- Title: Professor

Academic background
- Alma mater: Sichuan University (B.Sc., M.Sc.) York University (M.A.) University of Toronto (Ph.D.)
- Doctoral advisor: Donald A. S. Fraser

Academic work
- Discipline: Statistics
- Institutions: University of Waterloo(2000-2019) University of Western Ontario(2019-)

= Grace Y. Yi =

Canadian statistician

Grace Yun Yi is a professor of the University of Western Ontario where she currently holds a Tier I Canada Research Chair in Data Science. She was a professor at the University of Waterloo, Canada, where she holds a University Research Chair in Statistical and Actuarial Science. Her research concerns event history analysis with missing data and its applications in medicine, engineering, and social science.

==Education and career==
Yi earned bachelor's and master's degrees from Sichuan University, China, in 1986 and 1989. She moved to Canada and continued her studies with another master's degree from York University in 1996, and a Ph.D. from the University of Toronto in 2000 under the supervision of Donald A. S. Fraser. She came to Waterloo as a postdoctoral researcher, and then continued there as an assistant professor in 2001.

==Recognition==
Yi won the CRM–SSC Prize of the Statistical Society of Canada in 2010.
Her work with Xianming Tan and Runze Li won the Canadian Journal of Statistics Award for 2016.

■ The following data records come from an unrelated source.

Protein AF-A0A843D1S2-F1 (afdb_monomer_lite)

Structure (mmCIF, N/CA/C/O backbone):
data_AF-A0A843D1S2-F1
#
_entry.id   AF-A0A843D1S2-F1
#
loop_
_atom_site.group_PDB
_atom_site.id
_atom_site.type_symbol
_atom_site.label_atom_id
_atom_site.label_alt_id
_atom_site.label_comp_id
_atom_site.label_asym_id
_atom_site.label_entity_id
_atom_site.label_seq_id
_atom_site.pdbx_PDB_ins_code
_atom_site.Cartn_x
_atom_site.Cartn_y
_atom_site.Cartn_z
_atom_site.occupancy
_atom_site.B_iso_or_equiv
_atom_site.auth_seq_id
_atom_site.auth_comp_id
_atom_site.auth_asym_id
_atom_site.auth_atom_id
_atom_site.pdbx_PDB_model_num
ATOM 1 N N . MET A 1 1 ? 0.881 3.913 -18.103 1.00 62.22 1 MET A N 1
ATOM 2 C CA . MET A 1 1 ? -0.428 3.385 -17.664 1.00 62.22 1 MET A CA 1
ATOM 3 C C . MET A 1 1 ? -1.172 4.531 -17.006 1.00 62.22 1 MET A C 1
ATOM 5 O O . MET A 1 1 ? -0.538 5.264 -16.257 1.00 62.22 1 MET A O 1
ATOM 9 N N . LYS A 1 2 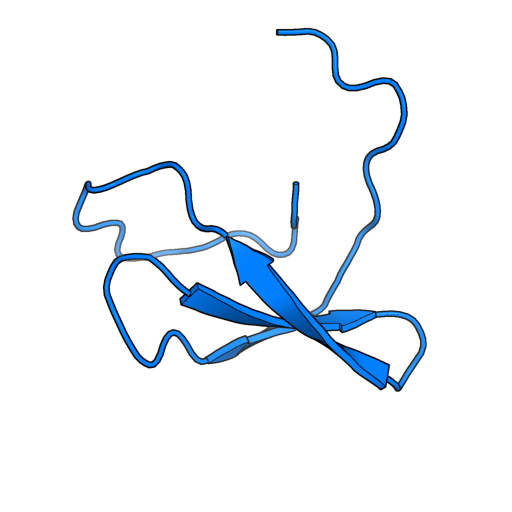? -2.443 4.751 -17.347 1.00 56.38 2 LYS A N 1
ATOM 10 C CA . LYS A 1 2 ? -3.320 5.656 -16.597 1.00 56.38 2 LYS A CA 1
ATOM 11 C C . LYS A 1 2 ? -4.132 4.775 -15.658 1.00 56.38 2 LYS A C 1
ATOM 13 O O . LYS A 1 2 ? -4.682 3.778 -16.114 1.00 56.38 2 LYS A O 1
ATOM 18 N N . TYR A 1 3 ? -4.112 5.090 -14.373 1.00 72.06 3 TYR A N 1
ATOM 19 C CA . TYR A 1 3 ? -4.929 4.408 -13.383 1.00 72.06 3 TYR A CA 1
ATOM 20 C C . TYR A 1 3 ? -6.068 5.349 -13.023 1.00 72.06 3 TYR A C 1
ATOM 22 O O . TYR A 1 3 ? -5.827 6.408 -12.451 1.00 72.06 3 TYR A O 1
ATOM 30 N N . ASP A 1 4 ? -7.286 4.982 -13.407 1.00 70.69 4 ASP A N 1
ATOM 31 C CA . ASP A 1 4 ? -8.481 5.795 -13.154 1.00 70.69 4 ASP A CA 1
ATOM 32 C C . ASP A 1 4 ? -8.943 5.722 -11.688 1.00 70.69 4 ASP A C 1
ATOM 34 O O . ASP A 1 4 ? -9.656 6.601 -11.210 1.00 70.69 4 ASP A O 1
ATOM 38 N N . HIS A 1 5 ? -8.489 4.708 -10.945 1.00 79.00 5 HIS A N 1
ATOM 39 C CA . HIS A 1 5 ? -8.853 4.482 -9.549 1.00 79.00 5 HIS A CA 1
ATOM 40 C C . HIS A 1 5 ? -7.601 4.200 -8.718 1.00 79.00 5 HIS A C 1
ATOM 42 O O . HIS A 1 5 ? -7.188 3.053 -8.572 1.00 79.00 5 HIS A O 1
ATOM 48 N N . ILE A 1 6 ? -6.983 5.261 -8.199 1.00 80.81 6 ILE A N 1
ATOM 49 C CA . ILE A 1 6 ? -5.886 5.168 -7.229 1.00 80.81 6 ILE A CA 1
ATOM 50 C C . ILE A 1 6 ? -6.466 5.469 -5.851 1.00 80.81 6 ILE A C 1
ATOM 52 O O . ILE A 1 6 ? -7.129 6.491 -5.670 1.00 80.81 6 ILE A O 1
ATOM 56 N N . ILE A 1 7 ? -6.205 4.591 -4.886 1.00 82.81 7 ILE A N 1
ATOM 57 C CA . ILE A 1 7 ? -6.665 4.747 -3.506 1.00 82.81 7 ILE A CA 1
ATOM 58 C C . ILE A 1 7 ? -5.435 4.813 -2.601 1.00 82.81 7 ILE A C 1
ATOM 60 O O . ILE A 1 7 ? -4.512 4.011 -2.718 1.00 82.81 7 ILE A O 1
ATOM 64 N N . THR A 1 8 ? -5.395 5.786 -1.696 1.00 82.62 8 THR A N 1
ATOM 65 C CA . THR A 1 8 ? -4.300 5.909 -0.727 1.00 82.62 8 THR A CA 1
ATOM 66 C C . THR A 1 8 ? -4.475 4.915 0.413 1.00 82.62 8 THR A C 1
ATOM 68 O O . THR A 1 8 ? -5.572 4.775 0.947 1.00 8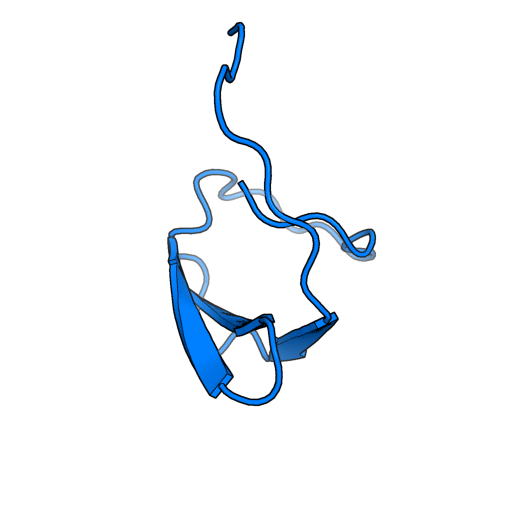2.62 8 THR A O 1
ATOM 71 N N . GLY A 1 9 ? -3.386 4.268 0.822 1.00 87.81 9 GLY A N 1
ATOM 72 C CA . GLY A 1 9 ? -3.400 3.312 1.923 1.00 87.81 9 GLY A CA 1
ATOM 73 C C . GLY A 1 9 ? -2.073 3.269 2.670 1.00 87.81 9 GLY A C 1
ATOM 74 O O . GLY A 1 9 ? -1.009 3.567 2.119 1.00 87.81 9 GLY A O 1
ATOM 75 N N . THR A 1 10 ? -2.131 2.881 3.941 1.00 88.44 10 THR A N 1
ATOM 76 C CA . THR A 1 10 ? -0.957 2.760 4.805 1.00 88.44 10 THR A CA 1
ATOM 77 C C . THR A 1 10 ? -0.322 1.395 4.615 1.00 88.44 10 THR A C 1
ATOM 79 O O . THR A 1 10 ? -0.890 0.367 4.986 1.00 88.44 10 THR A O 1
ATOM 82 N N . PHE A 1 11 ? 0.879 1.367 4.043 1.00 88.12 11 PHE A N 1
ATOM 83 C CA . PHE A 1 11 ? 1.646 0.132 3.946 1.00 88.12 11 PHE A CA 1
ATOM 84 C C . PHE A 1 11 ? 1.927 -0.444 5.341 1.00 88.12 11 PHE A C 1
ATOM 86 O O . PHE A 1 11 ? 2.505 0.237 6.185 1.00 88.12 11 PHE A O 1
ATOM 93 N N . LEU A 1 12 ? 1.556 -1.708 5.559 1.00 89.38 12 LEU A N 1
ATOM 94 C CA . LEU A 1 12 ? 1.776 -2.404 6.827 1.00 89.38 12 LEU A CA 1
ATOM 95 C C . LEU A 1 12 ? 2.942 -3.390 6.738 1.00 89.38 12 LEU A C 1
ATOM 97 O O . LEU A 1 12 ? 3.862 -3.353 7.548 1.00 89.38 12 LEU A O 1
ATOM 101 N N . SER A 1 13 ? 2.907 -4.312 5.771 1.00 88.50 13 SER A N 1
ATOM 102 C CA . SER A 1 13 ? 3.947 -5.340 5.625 1.00 88.50 13 SER A CA 1
ATOM 103 C C . SER A 1 13 ? 3.985 -5.938 4.221 1.00 88.50 13 SER A C 1
ATOM 105 O O . SER A 1 13 ? 3.014 -5.882 3.475 1.00 88.50 13 SER A O 1
ATOM 107 N N . ARG A 1 14 ? 5.112 -6.546 3.843 1.00 87.19 14 ARG A N 1
ATOM 108 C CA . ARG A 1 14 ? 5.277 -7.268 2.572 1.00 87.19 14 ARG A CA 1
ATOM 109 C C . ARG A 1 14 ? 5.765 -8.685 2.871 1.00 87.19 14 ARG A C 1
ATOM 111 O O . ARG A 1 14 ? 6.975 -8.908 2.884 1.00 87.19 14 ARG A O 1
ATOM 118 N N . PRO A 1 15 ? 4.856 -9.639 3.150 1.00 86.62 15 PRO A N 1
ATOM 119 C CA . PRO A 1 15 ? 5.244 -10.993 3.547 1.00 86.62 15 PRO A CA 1
ATOM 120 C C . PRO A 1 15 ? 6.008 -11.745 2.450 1.00 86.62 15 PRO A C 1
ATOM 122 O O . PRO A 1 15 ? 6.764 -12.663 2.747 1.00 86.62 15 PRO A O 1
ATOM 125 N N . ASN A 1 16 ? 5.831 -11.374 1.177 1.00 86.50 16 ASN A N 1
ATOM 126 C CA . ASN A 1 16 ? 6.611 -11.932 0.076 1.00 86.50 16 ASN A CA 1
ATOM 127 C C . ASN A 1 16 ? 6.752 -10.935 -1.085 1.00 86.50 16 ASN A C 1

In 2015 she was elected as a Fellow of the American Statistical Association "for research excellence in developing statistical theory and methods, particularly in missing and mis-measured data; for important contributions to biostatistics; and for excellence in statistical education and mentoring students." She is also a Fellow of the Institute of Mathematical Statistics. She was elected chair of the ASA Lifetime Data Science Section in 2021.

==Selected publications==
- Cook, R. J., Zeng, L. and Yi, G. Y. (2004), "Marginal Analysis of Incomplete Longitudinal Binary Data: A Cautionary Note on LOCF Imputation." Biometrics, 60: 820–828.
- Lindsay, B. G., Yi, G. Y., & Sun, J. (2011). "Issues and strategies in the selection of composite likelihoods." Statistica Sinica, 71–105.
- Yi, G. Y., & Cook, R. J. (2002). "Marginal methods for incomplete longitudinal data arising in clusters." Journal of the American Statistical Association, 97(460), 1071–1080.
- Lang Wu, Wei Liu, Grace Y. Yi, and Yangxin Huang, "Analysis of Longitudinal and Survival Data: Joint Modeling, Inference Methods, and Issues" Journal of Probability and Statistics, vol. 2012, Article ID 640153, 17 pages, 2012.
- Cook, R. J., Kalbfleisch, J. D., & Yi, G. Y. (2002). "A generalized mover–stayer model for panel data." Biostatistics, 3(3), 407–420.